In 2019, the advanced training was conducted for members of the Board of Directors.

Committees of the Board of Directors

With the Board of Directors of the Company 3 committees have been created, which terms of reference cover consideration of issues on strategic planning, HR and interests, internal audit, social issues, risks and etc.

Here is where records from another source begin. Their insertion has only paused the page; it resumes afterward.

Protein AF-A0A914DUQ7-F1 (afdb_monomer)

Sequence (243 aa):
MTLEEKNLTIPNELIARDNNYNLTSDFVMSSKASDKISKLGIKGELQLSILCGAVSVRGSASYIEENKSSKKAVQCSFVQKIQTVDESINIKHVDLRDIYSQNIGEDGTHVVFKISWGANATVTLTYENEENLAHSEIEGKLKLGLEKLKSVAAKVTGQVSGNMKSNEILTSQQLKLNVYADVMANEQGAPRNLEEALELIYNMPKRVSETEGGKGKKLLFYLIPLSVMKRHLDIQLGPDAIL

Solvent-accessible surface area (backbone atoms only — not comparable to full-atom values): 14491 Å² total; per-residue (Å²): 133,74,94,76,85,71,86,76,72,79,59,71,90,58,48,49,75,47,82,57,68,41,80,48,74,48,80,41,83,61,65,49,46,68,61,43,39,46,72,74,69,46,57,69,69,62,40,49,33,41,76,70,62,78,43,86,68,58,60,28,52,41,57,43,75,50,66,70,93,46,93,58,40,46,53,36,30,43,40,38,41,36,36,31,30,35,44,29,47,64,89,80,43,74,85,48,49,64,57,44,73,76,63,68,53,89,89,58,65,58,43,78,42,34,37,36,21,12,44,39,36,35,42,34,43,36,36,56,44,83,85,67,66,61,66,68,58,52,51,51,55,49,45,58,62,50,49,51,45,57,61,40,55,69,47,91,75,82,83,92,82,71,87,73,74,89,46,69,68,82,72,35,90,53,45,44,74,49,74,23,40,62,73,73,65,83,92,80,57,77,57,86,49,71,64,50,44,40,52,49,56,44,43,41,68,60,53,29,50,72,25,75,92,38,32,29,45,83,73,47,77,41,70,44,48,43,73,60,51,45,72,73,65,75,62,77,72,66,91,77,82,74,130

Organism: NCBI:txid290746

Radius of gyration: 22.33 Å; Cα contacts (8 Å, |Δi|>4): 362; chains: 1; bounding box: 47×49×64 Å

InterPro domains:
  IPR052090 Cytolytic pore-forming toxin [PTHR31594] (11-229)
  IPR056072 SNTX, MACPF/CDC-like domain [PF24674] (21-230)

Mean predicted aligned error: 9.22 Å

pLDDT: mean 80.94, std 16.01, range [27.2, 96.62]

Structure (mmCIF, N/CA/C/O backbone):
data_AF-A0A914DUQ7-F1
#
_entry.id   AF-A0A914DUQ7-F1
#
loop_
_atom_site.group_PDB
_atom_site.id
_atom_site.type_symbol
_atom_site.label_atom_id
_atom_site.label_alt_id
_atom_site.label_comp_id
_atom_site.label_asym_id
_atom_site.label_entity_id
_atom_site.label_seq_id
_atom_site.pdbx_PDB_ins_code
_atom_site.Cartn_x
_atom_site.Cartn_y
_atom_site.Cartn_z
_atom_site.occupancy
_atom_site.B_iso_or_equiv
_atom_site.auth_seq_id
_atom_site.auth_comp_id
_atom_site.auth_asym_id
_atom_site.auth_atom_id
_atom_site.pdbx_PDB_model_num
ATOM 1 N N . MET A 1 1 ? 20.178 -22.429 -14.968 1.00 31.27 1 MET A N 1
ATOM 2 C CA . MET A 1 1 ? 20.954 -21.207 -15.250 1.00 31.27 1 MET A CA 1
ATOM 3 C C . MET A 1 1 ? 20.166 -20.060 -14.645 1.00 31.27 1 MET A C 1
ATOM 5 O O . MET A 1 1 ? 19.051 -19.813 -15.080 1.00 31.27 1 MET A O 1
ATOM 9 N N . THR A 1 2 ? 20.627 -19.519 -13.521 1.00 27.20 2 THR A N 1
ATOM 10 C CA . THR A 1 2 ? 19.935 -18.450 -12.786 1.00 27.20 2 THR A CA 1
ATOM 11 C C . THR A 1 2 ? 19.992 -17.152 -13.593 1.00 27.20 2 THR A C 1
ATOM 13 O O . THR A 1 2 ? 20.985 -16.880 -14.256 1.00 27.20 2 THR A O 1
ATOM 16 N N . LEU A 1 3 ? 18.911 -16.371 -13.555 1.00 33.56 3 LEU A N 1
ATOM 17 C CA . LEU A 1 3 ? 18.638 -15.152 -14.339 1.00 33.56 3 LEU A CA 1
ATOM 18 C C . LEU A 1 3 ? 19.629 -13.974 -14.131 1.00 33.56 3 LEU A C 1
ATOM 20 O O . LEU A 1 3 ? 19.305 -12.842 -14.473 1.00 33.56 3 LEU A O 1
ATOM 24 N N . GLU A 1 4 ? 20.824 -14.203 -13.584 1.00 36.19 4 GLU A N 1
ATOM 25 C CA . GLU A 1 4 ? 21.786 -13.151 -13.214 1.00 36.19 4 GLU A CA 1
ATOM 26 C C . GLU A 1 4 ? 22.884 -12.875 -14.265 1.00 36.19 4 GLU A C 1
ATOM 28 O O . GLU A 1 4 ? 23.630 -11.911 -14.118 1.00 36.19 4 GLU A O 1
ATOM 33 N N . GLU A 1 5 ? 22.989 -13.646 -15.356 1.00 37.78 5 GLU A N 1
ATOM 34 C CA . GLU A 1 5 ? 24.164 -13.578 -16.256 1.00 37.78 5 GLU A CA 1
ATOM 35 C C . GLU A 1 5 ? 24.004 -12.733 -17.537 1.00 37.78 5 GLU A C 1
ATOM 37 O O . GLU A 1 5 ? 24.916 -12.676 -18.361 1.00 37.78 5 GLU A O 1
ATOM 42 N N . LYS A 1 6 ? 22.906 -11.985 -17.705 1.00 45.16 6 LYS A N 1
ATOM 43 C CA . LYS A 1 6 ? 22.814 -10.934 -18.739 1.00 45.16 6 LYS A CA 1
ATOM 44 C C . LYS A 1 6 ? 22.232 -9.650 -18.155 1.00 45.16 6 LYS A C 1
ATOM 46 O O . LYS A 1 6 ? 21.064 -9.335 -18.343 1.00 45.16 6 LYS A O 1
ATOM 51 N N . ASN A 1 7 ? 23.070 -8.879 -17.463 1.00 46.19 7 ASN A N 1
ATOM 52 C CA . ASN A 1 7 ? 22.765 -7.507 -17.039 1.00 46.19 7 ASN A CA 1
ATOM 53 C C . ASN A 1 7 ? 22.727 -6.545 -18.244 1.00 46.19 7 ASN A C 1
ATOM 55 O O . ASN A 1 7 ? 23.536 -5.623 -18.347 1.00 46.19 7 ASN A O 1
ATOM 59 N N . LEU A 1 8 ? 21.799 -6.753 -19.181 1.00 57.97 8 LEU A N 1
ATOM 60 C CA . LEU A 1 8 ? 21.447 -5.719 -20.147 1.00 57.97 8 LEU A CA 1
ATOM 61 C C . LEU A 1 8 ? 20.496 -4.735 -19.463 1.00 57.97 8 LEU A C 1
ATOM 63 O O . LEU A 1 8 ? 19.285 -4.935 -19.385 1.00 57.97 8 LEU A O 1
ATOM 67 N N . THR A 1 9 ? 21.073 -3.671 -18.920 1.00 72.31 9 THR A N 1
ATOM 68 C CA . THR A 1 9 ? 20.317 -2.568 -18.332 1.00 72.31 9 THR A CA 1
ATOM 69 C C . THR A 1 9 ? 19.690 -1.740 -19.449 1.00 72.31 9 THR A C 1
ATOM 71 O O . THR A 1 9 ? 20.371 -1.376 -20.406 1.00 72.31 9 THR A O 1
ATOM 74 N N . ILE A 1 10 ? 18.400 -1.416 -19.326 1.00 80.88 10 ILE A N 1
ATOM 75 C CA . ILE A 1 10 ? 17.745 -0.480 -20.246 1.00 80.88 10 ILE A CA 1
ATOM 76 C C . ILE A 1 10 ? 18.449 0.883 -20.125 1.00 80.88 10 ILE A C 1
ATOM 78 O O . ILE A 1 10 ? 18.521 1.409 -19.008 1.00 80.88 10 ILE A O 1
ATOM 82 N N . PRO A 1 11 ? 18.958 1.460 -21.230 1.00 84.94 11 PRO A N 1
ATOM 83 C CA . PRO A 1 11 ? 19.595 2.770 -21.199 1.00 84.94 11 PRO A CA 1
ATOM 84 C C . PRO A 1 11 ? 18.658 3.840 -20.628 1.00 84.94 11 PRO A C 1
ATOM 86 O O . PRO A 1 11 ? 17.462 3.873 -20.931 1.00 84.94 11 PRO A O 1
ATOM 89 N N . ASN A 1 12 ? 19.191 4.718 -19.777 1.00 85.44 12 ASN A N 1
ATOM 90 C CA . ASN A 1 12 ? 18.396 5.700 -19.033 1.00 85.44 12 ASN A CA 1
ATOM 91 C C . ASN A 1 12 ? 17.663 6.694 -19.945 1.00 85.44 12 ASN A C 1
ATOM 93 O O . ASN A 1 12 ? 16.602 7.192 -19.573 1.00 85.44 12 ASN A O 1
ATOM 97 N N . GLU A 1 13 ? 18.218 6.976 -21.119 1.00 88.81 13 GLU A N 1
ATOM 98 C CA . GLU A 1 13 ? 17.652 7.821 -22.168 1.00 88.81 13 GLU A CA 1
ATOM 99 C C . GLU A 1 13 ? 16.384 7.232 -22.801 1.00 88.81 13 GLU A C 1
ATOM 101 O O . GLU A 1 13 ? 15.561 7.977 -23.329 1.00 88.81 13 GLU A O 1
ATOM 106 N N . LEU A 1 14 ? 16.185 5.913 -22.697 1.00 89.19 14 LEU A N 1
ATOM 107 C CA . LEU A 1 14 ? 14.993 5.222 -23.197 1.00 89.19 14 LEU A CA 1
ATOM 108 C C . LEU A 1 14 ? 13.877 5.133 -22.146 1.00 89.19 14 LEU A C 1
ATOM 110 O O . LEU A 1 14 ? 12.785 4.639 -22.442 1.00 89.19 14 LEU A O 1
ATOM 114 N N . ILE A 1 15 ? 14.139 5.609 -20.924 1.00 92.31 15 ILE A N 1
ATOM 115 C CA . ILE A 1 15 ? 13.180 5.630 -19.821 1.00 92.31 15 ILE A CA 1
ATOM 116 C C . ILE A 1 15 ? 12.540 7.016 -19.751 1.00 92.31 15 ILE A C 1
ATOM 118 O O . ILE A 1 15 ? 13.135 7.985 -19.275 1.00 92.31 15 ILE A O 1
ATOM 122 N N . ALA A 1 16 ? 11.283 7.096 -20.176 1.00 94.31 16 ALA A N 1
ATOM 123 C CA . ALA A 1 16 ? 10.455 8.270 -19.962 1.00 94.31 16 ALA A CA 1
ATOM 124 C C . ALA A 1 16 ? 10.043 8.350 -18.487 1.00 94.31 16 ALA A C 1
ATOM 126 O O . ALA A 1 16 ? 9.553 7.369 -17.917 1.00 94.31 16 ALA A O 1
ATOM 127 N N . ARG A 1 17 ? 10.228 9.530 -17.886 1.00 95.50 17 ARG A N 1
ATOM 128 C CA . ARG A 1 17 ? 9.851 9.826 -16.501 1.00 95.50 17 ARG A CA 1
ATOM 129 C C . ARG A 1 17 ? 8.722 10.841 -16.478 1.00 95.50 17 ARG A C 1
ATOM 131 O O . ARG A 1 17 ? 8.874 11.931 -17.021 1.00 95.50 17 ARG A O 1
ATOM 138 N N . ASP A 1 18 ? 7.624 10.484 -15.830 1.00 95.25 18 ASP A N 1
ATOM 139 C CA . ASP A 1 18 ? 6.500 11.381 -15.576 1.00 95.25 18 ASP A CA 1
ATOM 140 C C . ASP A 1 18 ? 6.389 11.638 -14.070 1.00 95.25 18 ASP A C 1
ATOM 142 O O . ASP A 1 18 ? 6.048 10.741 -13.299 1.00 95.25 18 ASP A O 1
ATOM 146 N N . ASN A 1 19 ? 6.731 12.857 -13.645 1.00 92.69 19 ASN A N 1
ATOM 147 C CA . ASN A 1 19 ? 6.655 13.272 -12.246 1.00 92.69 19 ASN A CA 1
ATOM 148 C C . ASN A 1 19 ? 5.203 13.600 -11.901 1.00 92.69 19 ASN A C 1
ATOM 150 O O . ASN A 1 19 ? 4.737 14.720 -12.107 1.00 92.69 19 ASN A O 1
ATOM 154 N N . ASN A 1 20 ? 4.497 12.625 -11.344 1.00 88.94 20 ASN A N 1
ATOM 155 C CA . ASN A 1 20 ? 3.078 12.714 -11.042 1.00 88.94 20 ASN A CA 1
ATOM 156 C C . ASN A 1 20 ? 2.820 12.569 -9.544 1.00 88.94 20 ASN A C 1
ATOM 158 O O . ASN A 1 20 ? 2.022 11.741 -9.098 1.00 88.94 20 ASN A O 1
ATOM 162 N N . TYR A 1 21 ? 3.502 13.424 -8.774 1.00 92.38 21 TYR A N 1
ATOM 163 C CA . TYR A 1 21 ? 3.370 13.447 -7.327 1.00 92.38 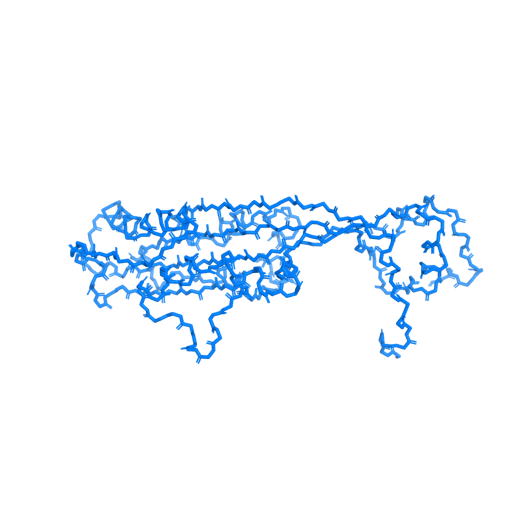21 TYR A CA 1
ATOM 164 C C . TYR A 1 21 ? 1.904 13.603 -6.917 1.00 92.38 21 TYR A C 1
ATOM 166 O O . TYR A 1 21 ? 1.252 14.606 -7.218 1.00 92.38 21 TYR A O 1
ATOM 174 N N . ASN A 1 22 ? 1.394 12.611 -6.198 1.00 91.69 22 ASN A N 1
ATOM 175 C CA . ASN A 1 22 ? 0.031 12.590 -5.702 1.00 91.69 22 ASN A CA 1
ATOM 176 C C . ASN A 1 22 ? 0.001 11.940 -4.321 1.00 91.69 22 ASN A C 1
ATOM 178 O O . ASN A 1 22 ? 0.431 10.801 -4.151 1.00 91.69 22 ASN A O 1
ATOM 182 N N . LEU A 1 23 ? -0.547 12.661 -3.344 1.00 91.62 23 LEU A N 1
ATOM 183 C CA . LEU A 1 23 ? -0.807 12.156 -2.005 1.00 91.62 23 LEU A CA 1
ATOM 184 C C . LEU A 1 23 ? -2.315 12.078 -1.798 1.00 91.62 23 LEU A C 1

The committees of the Board of Directors facilitate a deep and careful review of the most important issues falling within the competence of the Board of Directors and improvement of the decision quality.

Committee for Internal Audit of the Board of Directors of “KazAgroFinance” JSC

The Committee for Internal Audit is responsible for prior review and making recommendations to the Board of Directors on financial statements, external audit, internal audit, compliance with law, reporting, assessment of activity and etc.

Committee Members:

  1. Madiyev Serzhan Nurakhanovich, Independent Director – Chairman of the Committee;
  2. Orazbayev Ruslan Sagatovich, Independent Director – member of the Committee;

Committee for Strategic Planning and Risks of the Board of Directors of “KazAgroFinance” JSC

Committee for Strategic Planning and Risks is responsible for prior review and making recommendations to the Board of Directors on strategic planning, investment and innovation activities, internal control and risk management, reporting, assessment of activity and etc.

Committee Members:

  1. Orazbayev Ruslan Sagatovich, Independent Director- Chairman of the Committee;
  2. Madiyev Serzhan Nurakhanovich, Independent Director - member of the Committee.

Committee for Social Issues, HR and Remuneration of the Board of Directors of “KazAgroFinance” JSC

The Committee for Social Issues, HR and Remuneration is responsible for prior review and making recommendations to the Board of Directors on issues of job specifications, candidate appraisals, succession planning, assessment of activity, remuneration system and etc.

Committee Members:

  1. Orazbayev Ruslan Sagatovich, Independent Director – Chairman of the Committee;
  2. Madiyev Serzhan Nurakhanovich, Independent Director – member of the Committee.
Corporate Secretary

Ermasheva Bakhyt Nurdinovna

Corporate Secretary of KazAgroFinance JSC

Born on February 6, 1976

Citizenship - Republic of Kazakhstan

Ownership of shares of KazAgroFinance JSC - does not own

Part-time work in other organizations at the present time - no

Ownership of shares of suppliers and competitors of the company - no

Education:

1997 - University "Kainar", faculty of "international economic relations", specialty: specialist in international economic relations with knowledge of English (diploma with honors).

Experience:

from July 1997 to January 2008 - Senior Economist / Lead Analyst / Chief Economist of the Department monetary operations of the National Bank of the Republic of Kazakhstan;

from January 2008 to June 2009 - Head of Division / Deputy Director of Operations Department at financial markets of DBK-Leasing JSC;

from June 2013 to May 2017 - Secretary of the Board of Directors / Acting corporate secretary of JSC "Narodny bank of Kazakhstan";

from May 2017 to January 2020 - corporate secretary of Kazyna Capital Management JSC, subsidiary NMH JSC "Baiterek";

from February 2020 to March 2021 - corporate secretary of JSC National Management Holding "KazAgro";

from March 2021 to the present - corporate secretary of KazAgroFinance JSC.

Functions performed:

  • ensuring compliance by the bodies and officials of the Company with the legislation of the Republic of Kazakhstan in the field of corporate governance, the Charter, the Corporate Governance Code and the IRR of the Company, as well as improving corporate governance policies and practices;
  • ensuring the efficient operation of the Board of Directors and its committees;
  • ensuring the adoption of decisions by the Sole Shareholder in accordance with the requirements of the legislation RK, Charter and other GNI of the Company;
  • ensuring storage, disclosure and provision of material information about the Company, as well as maintaining a high level of information transparency, within the competence;
  • ensuring clear and effective interaction between the bodies of the Company.